This directory contains files that represent individual service deployments, orchestration tools, and the configuration tools used to deploy them.

Directory Structure

Each logical grouping of services will have a directory. Example: 'timesync'. Within this directory related timesync services would exist to for example configure timesync services on baremetal or via containers.

Filenaming conventions

As a convention each deployments service filename will reflect both the deployment engine (baremetal, or containers) along with the config tool used to deploy that service.

The convention is <service-name>-<engine>-<config management tool>.


deployment/aodh/aodh-api-container-puppet.yaml (containerized Aodh service configured with Puppet)

deployment/aodh/aodh-api-container-ansible.yaml (containerized Aodh service configured with Ansible)

deployment/timesync/chrony-baremetal-ansible.yaml (baremetal Chrony service configured with Ansible)

deployment/timesync/chrony-baremetal-puppet.yaml (baremetal Chrony service configured with Puppet)

Building Kolla Images

TripleO currently relies on Kolla(Dockerfile) containers. Kolla supports container customization and we are making use of this feature within TripleO to inject puppet (our configuration tool of choice) into the Kolla base images. A variety of other customizations are being made via the tripleo-common/container-images/tripleo_kolla_template_overrides.j2 file.
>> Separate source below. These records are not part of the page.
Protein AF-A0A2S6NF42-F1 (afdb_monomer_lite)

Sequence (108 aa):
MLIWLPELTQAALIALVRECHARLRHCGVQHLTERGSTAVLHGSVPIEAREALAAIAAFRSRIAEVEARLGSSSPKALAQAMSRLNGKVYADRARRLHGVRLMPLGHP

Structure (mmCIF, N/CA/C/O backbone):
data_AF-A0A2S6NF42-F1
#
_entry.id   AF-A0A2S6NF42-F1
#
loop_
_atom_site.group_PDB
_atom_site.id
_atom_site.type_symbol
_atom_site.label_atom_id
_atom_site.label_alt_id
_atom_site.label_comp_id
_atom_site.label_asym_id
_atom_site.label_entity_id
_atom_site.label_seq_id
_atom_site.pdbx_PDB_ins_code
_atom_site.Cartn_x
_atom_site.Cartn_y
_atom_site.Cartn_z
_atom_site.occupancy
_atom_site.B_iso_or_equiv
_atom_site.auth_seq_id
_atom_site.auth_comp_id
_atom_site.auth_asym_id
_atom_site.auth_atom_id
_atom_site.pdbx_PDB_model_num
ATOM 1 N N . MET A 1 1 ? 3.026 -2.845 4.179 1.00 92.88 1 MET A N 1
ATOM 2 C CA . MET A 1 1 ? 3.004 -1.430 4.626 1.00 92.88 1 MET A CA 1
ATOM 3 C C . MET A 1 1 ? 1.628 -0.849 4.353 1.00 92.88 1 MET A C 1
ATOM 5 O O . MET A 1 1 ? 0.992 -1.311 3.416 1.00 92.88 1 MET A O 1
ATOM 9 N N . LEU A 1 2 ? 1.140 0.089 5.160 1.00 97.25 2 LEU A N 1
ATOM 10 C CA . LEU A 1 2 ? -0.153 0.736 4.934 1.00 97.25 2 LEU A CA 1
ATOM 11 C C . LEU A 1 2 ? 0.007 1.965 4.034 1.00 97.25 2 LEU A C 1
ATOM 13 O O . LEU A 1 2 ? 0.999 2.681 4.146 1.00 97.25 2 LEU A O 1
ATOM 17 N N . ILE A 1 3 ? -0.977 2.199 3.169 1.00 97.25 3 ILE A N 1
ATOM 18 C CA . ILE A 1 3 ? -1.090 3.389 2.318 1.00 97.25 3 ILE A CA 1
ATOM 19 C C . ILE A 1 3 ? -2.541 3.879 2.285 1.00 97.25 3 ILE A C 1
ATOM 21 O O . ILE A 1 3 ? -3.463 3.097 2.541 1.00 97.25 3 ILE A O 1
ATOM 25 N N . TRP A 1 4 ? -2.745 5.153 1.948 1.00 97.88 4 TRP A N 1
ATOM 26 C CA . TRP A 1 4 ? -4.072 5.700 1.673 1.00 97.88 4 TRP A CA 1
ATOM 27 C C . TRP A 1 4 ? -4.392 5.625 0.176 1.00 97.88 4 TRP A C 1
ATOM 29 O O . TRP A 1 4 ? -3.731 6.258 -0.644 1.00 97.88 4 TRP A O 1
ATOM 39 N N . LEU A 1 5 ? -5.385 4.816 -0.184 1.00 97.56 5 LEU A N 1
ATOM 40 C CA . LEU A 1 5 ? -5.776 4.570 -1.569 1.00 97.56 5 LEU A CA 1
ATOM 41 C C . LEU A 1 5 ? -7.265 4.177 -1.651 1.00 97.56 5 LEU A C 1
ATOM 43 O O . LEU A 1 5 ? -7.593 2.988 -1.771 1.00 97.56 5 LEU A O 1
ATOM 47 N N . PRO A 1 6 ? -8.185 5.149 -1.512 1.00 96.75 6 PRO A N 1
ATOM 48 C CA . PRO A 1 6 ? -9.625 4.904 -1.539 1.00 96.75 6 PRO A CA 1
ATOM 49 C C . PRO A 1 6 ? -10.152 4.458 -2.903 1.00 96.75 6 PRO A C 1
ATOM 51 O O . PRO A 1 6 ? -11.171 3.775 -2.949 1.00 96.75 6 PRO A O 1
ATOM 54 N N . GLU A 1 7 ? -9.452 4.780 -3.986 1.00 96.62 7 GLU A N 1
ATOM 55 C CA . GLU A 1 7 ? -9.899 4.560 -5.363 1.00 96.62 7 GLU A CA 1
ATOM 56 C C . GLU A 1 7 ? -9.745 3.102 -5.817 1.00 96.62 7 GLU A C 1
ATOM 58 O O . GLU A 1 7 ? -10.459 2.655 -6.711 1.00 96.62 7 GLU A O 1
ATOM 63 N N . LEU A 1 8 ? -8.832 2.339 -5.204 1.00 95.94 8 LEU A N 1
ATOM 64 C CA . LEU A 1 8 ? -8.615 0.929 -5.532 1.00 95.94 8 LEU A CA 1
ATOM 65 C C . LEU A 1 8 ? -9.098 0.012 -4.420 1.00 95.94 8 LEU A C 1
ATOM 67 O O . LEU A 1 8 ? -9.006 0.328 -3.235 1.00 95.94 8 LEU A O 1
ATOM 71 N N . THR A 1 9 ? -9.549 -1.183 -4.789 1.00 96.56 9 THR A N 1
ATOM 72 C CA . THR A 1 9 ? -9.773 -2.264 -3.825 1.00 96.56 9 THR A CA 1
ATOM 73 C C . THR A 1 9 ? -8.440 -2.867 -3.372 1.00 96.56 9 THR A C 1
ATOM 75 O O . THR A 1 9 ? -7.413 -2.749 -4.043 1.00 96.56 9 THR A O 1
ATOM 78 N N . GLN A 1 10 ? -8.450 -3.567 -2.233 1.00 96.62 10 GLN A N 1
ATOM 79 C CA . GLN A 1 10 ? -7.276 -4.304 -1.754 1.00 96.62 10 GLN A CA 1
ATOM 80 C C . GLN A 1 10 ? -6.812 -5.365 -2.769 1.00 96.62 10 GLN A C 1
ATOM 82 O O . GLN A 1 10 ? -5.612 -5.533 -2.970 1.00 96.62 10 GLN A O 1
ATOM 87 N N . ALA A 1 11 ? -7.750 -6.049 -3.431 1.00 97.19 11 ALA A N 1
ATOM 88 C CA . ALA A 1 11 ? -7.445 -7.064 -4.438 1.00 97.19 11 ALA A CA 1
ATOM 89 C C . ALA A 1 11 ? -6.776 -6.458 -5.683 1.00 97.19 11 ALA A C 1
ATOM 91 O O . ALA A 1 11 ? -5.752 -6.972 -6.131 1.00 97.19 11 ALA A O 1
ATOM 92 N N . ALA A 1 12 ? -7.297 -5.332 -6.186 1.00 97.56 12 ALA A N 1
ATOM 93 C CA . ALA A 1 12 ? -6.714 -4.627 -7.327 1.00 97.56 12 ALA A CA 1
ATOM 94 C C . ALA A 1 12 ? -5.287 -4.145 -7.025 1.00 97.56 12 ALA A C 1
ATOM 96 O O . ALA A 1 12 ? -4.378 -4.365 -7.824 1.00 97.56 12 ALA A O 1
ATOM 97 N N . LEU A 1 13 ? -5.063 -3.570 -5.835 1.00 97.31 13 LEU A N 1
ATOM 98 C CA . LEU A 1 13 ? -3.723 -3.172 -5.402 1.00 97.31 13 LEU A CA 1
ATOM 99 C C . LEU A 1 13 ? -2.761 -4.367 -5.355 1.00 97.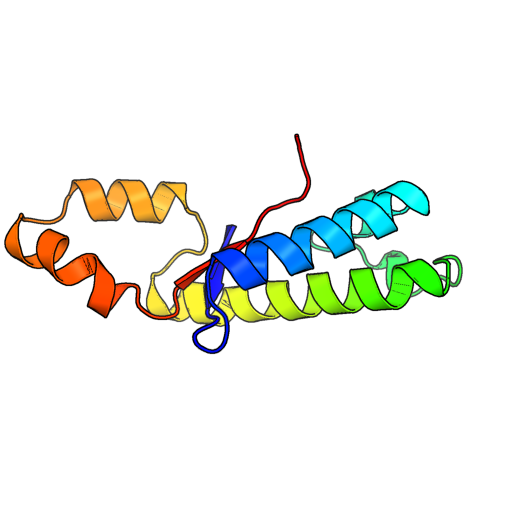31 13 LEU A C 1
ATOM 101 O O . LEU A 1 13 ? -1.634 -4.261 -5.831 1.00 97.31 13 LEU A O 1
ATOM 105 N N . ILE A 1 14 ? -3.188 -5.500 -4.785 1.00 96.62 14 ILE A N 1
ATOM 106 C CA . ILE A 1 14 ? -2.350 -6.704 -4.705 1.00 96.62 14 ILE A CA 1
ATOM 107 C C . ILE A 1 14 ? -1.949 -7.178 -6.105 1.00 96.62 14 ILE A C 1
ATOM 109 O O . ILE A 1 14 ? -0.774 -7.478 -6.308 1.00 96.62 14 ILE A O 1
ATOM 113 N N . ALA A 1 15 ? -2.889 -7.231 -7.052 1.00 96.75 15 ALA A N 1
ATOM 114 C CA . ALA A 1 15 ? -2.613 -7.659 -8.422 1.00 96.75 15 ALA A CA 1
ATOM 115 C C . ALA A 1 15 ? -1.584 -6.742 -9.106 1.00 96.75 15 ALA A C 1
ATOM 117 O O . ALA A 1 15 ? -0.554 -7.224 -9.573 1.00 96.75 15 ALA A O 1
ATOM 118 N N . LEU A 1 16 ? -1.807 -5.423 -9.069 1.00 95.94 16 LEU A N 1
ATOM 119 C CA . LEU A 1 16 ? -0.914 -4.435 -9.686 1.00 95.94 16 LEU A CA 1
ATOM 120 C C . LEU A 1 16 ? 0.490 -4.454 -9.074 1.00 95.94 16 LEU A C 1
ATOM 122 O O . LEU A 1 16 ? 1.488 -4.471 -9.791 1.00 95.94 16 LEU A O 1
ATOM 126 N N . VAL A 1 17 ? 0.583 -4.474 -7.743 1.00 95.06 17 VAL A N 1
ATOM 127 C CA . VAL A 1 17 ? 1.875 -4.450 -7.046 1.00 95.06 17 VAL A CA 1
ATOM 128 C C . VAL A 1 17 ? 2.643 -5.753 -7.264 1.00 95.06 17 VAL A C 1
ATOM 130 O 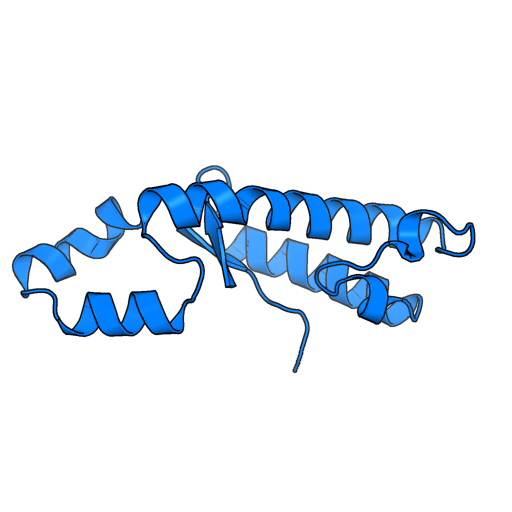O . VAL A 1 17 ? 3.863 -5.718 -7.416 1.00 95.06 17 VAL A O 1
ATOM 133 N N . ARG A 1 18 ? 1.961 -6.904 -7.319 1.00 94.44 18 ARG A N 1
ATOM 134 C CA . ARG A 1 18 ? 2.604 -8.188 -7.638 1.00 94.44 18 ARG A CA 1
ATOM 135 C C . ARG A 1 18 ? 3.157 -8.214 -9.057 1.00 94.44 18 ARG A C 1
ATOM 137 O O . ARG A 1 18 ? 4.287 -8.660 -9.223 1.00 94.44 18 ARG A O 1
ATOM 144 N N . GLU A 1 19 ? 2.403 -7.712 -10.030 1.00 95.06 19 GLU A N 1
ATOM 145 C CA . GLU A 1 19 ? 2.862 -7.589 -11.418 1.00 95.06 19 GLU A CA 1
ATOM 146 C C . GLU A 1 19 ? 4.094 -6.679 -11.517 1.00 95.06 19 GLU A C 1
ATOM 148 O O . GLU A 1 19 ? 5.106 -7.062 -12.101 1.00 95.06 19 GLU A O 1
ATOM 153 N N . CYS A 1 20 ? 4.070 -5.522 -10.844 1.00 93.56 20 CYS A N 1
ATOM 154 C CA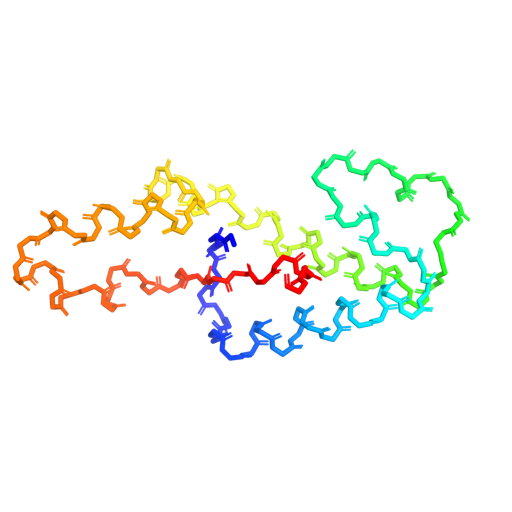 . CYS A 1 20 ? 5.235 -4.637 -10.776 1.00 93.56 20 CYS A CA 1
ATOM 155 C C . CYS A 1 20 ? 6.455 -5.372 -10.204 1.00 93.56 20 CYS A C 1
ATOM 157 O O . CYS A 1 20 ? 7.513 -5.388 -10.824 1.00 93.56 20 CYS A O 1
ATOM 159 N N . HIS A 1 21 ? 6.316 -6.036 -9.053 1.00 93.12 21 HIS A N 1
ATOM 160 C CA . HIS A 1 21 ? 7.420 -6.789 -8.445 1.00 93.12 21 HIS A CA 1
ATOM 161 C C . HIS A 1 21 ? 7.914 -7.942 -9.323 1.00 93.12 21 HIS A C 1
ATOM 163 O O . HIS A 1 21 ? 9.115 -8.201 -9.364 1.00 93.12 21 HIS A O 1
ATOM 169 N N . ALA A 1 22 ? 7.024 -8.631 -10.038 1.00 93.00 22 ALA A N 1
ATOM 170 C CA . ALA A 1 22 ? 7.405 -9.678 -10.980 1.00 93.00 22 ALA A CA 1
ATOM 171 C C . ALA A 1 22 ? 8.264 -9.116 -12.119 1.00 93.00 22 ALA A C 1
ATOM 173 O O . ALA A 1 22 ? 9.344 -9.649 -12.376 1.00 93.00 22 ALA A O 1
ATOM 174 N N . ARG A 1 23 ? 7.847 -7.997 -12.720 1.00 93.06 23 ARG A N 1
ATOM 175 C CA . ARG A 1 23 ? 8.603 -7.315 -13.776 1.00 93.06 23 ARG A CA 1
ATOM 176 C C . ARG A 1 23 ? 9.968 -6.833 -13.296 1.00 93.06 23 ARG A C 1
ATOM 178 O O . ARG A 1 23 ? 10.975 -7.057 -13.955 1.00 93.06 23 ARG A O 1
ATOM 185 N N . LEU A 1 24 ? 10.028 -6.239 -12.107 1.00 91.56 24 LEU A N 1
ATOM 186 C CA . LEU A 1 24 ? 11.288 -5.763 -11.534 1.00 91.56 24 LEU A CA 1
ATOM 187 C C . LEU A 1 24 ? 12.259 -6.906 -11.228 1.00 91.56 24 LEU A C 1
ATOM 189 O O . LEU A 1 24 ? 13.458 -6.744 -11.440 1.00 91.56 24 LEU A O 1
ATOM 193 N N . ARG A 1 25 ? 11.752 -8.063 -10.782 1.00 91.88 25 ARG A N 1
ATOM 194 C CA . ARG A 1 25 ? 12.562 -9.280 -10.621 1.00 91.88 25 ARG A CA 1
ATOM 195 C C . ARG A 1 25 ? 13.048 -9.829 -11.957 1.00 91.88 25 ARG A C 1
ATOM 197 O O . ARG A 1 25 ? 14.205 -10.217 -12.044 1.00 91.88 25 ARG A O 1
ATOM 204 N N . HIS A 1 26 ? 12.194 -9.840 -12.980 1.00 92.00 26 HIS A N 1
ATOM 205 C CA . HIS A 1 26 ? 12.572 -10.282 -14.322 1.00 92.00 26 HIS A CA 1
ATOM 206 C C . HIS A 1 26 ? 13.728 -9.444 -14.889 1.00 92.00 26 HIS A C 1
ATOM 208 O O . HIS A 1 26 ? 14.684 -9.993 -15.424 1.00 92.00 26 HIS A O 1
ATOM 214 N N . CYS A 1 27 ? 13.687 -8.128 -14.677 1.00 90.62 27 CYS A N 1
ATOM 215 C CA . CYS A 1 27 ? 14.736 -7.203 -15.098 1.00 90.62 27 CYS A CA 1
ATOM 216 C C . CYS A 1 27 ? 15.939 -7.121 -14.129 1.00 90.62 27 CYS A C 1
ATOM 218 O O . CYS A 1 27 ? 16.843 -6.326 -14.369 1.00 90.62 27 CYS A O 1
ATOM 220 N N . GLY A 1 28 ? 15.955 -7.873 -13.019 1.00 89.62 28 GLY A N 1
ATOM 221 C CA . GLY A 1 28 ? 17.058 -7.878 -12.042 1.00 89.62 28 GLY A CA 1
ATOM 222 C C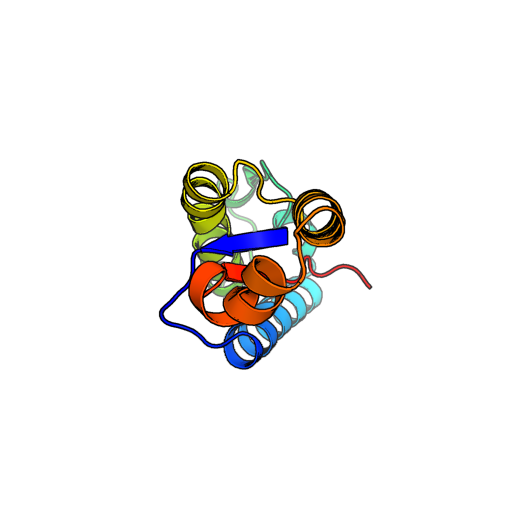 . GLY A 1 28 ? 17.212 -6.599 -11.203 1.00 89.62 28 GLY A C 1
ATOM 223 O O . GLY A 1 28 ? 18.263 -6.366 -10.605 1.00 89.62 28 GLY A O 1
ATOM 224 N N . VAL A 1 29 ? 16.179 -5.756 -11.139 1.00 88.94 29 VAL A N 1
ATOM 225 C CA . VAL A 1 29 ? 16.226 -4.420 -10.515 1.00 88.94 29 VAL A CA 1
ATOM 226 C C . VAL A 1 29 ? 15.281 -4.265 -9.319 1.00 88.94 29 VAL A C 1
ATOM 228 O O . VAL A 1 29 ? 14.959 -3.154 -8.907 1.00 88.94 29 VAL A O 1
ATOM 231 N N . GLN A 1 30 ? 14.836 -5.364 -8.707 1.00 87.88 30 GLN A N 1
ATOM 232 C CA . GLN A 1 30 ? 13.935 -5.335 -7.546 1.00 87.88 30 GLN A CA 1
ATOM 233 C C . GLN A 1 30 ? 14.488 -4.539 -6.350 1.00 87.88 30 GLN A C 1
ATOM 235 O O . GLN A 1 30 ? 13.714 -3.922 -5.618 1.00 87.88 30 GLN A O 1
ATOM 240 N N . HIS A 1 31 ? 15.813 -4.492 -6.186 1.00 84.62 31 HIS A N 1
ATOM 241 C CA . HIS A 1 31 ? 16.500 -3.735 -5.132 1.00 84.62 31 HIS A CA 1
ATOM 242 C C . HIS A 1 31 ? 16.264 -2.215 -5.241 1.00 84.62 31 HIS A C 1
ATOM 244 O O . HIS A 1 31 ? 16.280 -1.501 -4.242 1.00 84.62 31 HIS A O 1
ATOM 250 N N . LEU A 1 32 ? 15.941 -1.714 -6.440 1.00 84.50 32 LEU A N 1
ATOM 251 C CA . LEU A 1 32 ? 15.604 -0.305 -6.671 1.00 84.50 32 LEU A CA 1
ATOM 252 C C . LEU A 1 32 ? 14.269 0.102 -6.042 1.00 84.50 32 LEU A C 1
ATOM 254 O O . LEU A 1 32 ? 13.956 1.287 -5.930 1.00 84.50 32 LEU A O 1
ATOM 258 N N . THR A 1 33 ? 13.473 -0.874 -5.606 1.00 80.25 33 THR A N 1
ATOM 259 C CA . THR A 1 33 ? 12.277 -0.624 -4.811 1.00 80.25 33 THR A CA 1
ATOM 260 C C . THR A 1 33 ? 12.592 -0.454 -3.336 1.00 80.25 33 THR A C 1
ATOM 262 O O . THR A 1 33 ? 11.682 -0.548 -2.541 1.00 80.25 33 THR A O 1
ATOM 265 N N . GLU A 1 34 ? 13.801 -0.188 -2.869 1.00 72.88 34 GLU A N 1
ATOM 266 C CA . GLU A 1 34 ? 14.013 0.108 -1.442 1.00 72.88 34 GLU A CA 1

To build Kolla images for TripleO adjust your kolla config1 to build your centos base image with puppet using the example below:

$ cat template-overrides.j2 {% extends parent_template %} {% set base_centos_binary_packages_append = ['puppet'] %} {% set nova_scheduler_packages_append = ['openstack-tripleo-common'] %}

kolla-build --base centos --template-override template-overrides.j2

Containerized Deployment Template Structure

Each deployment template may define a set of output values control the underlying service deployment in a variety of ways. These output sections are specific to the TripleO deployment architecture. The following sections are available for containerized services.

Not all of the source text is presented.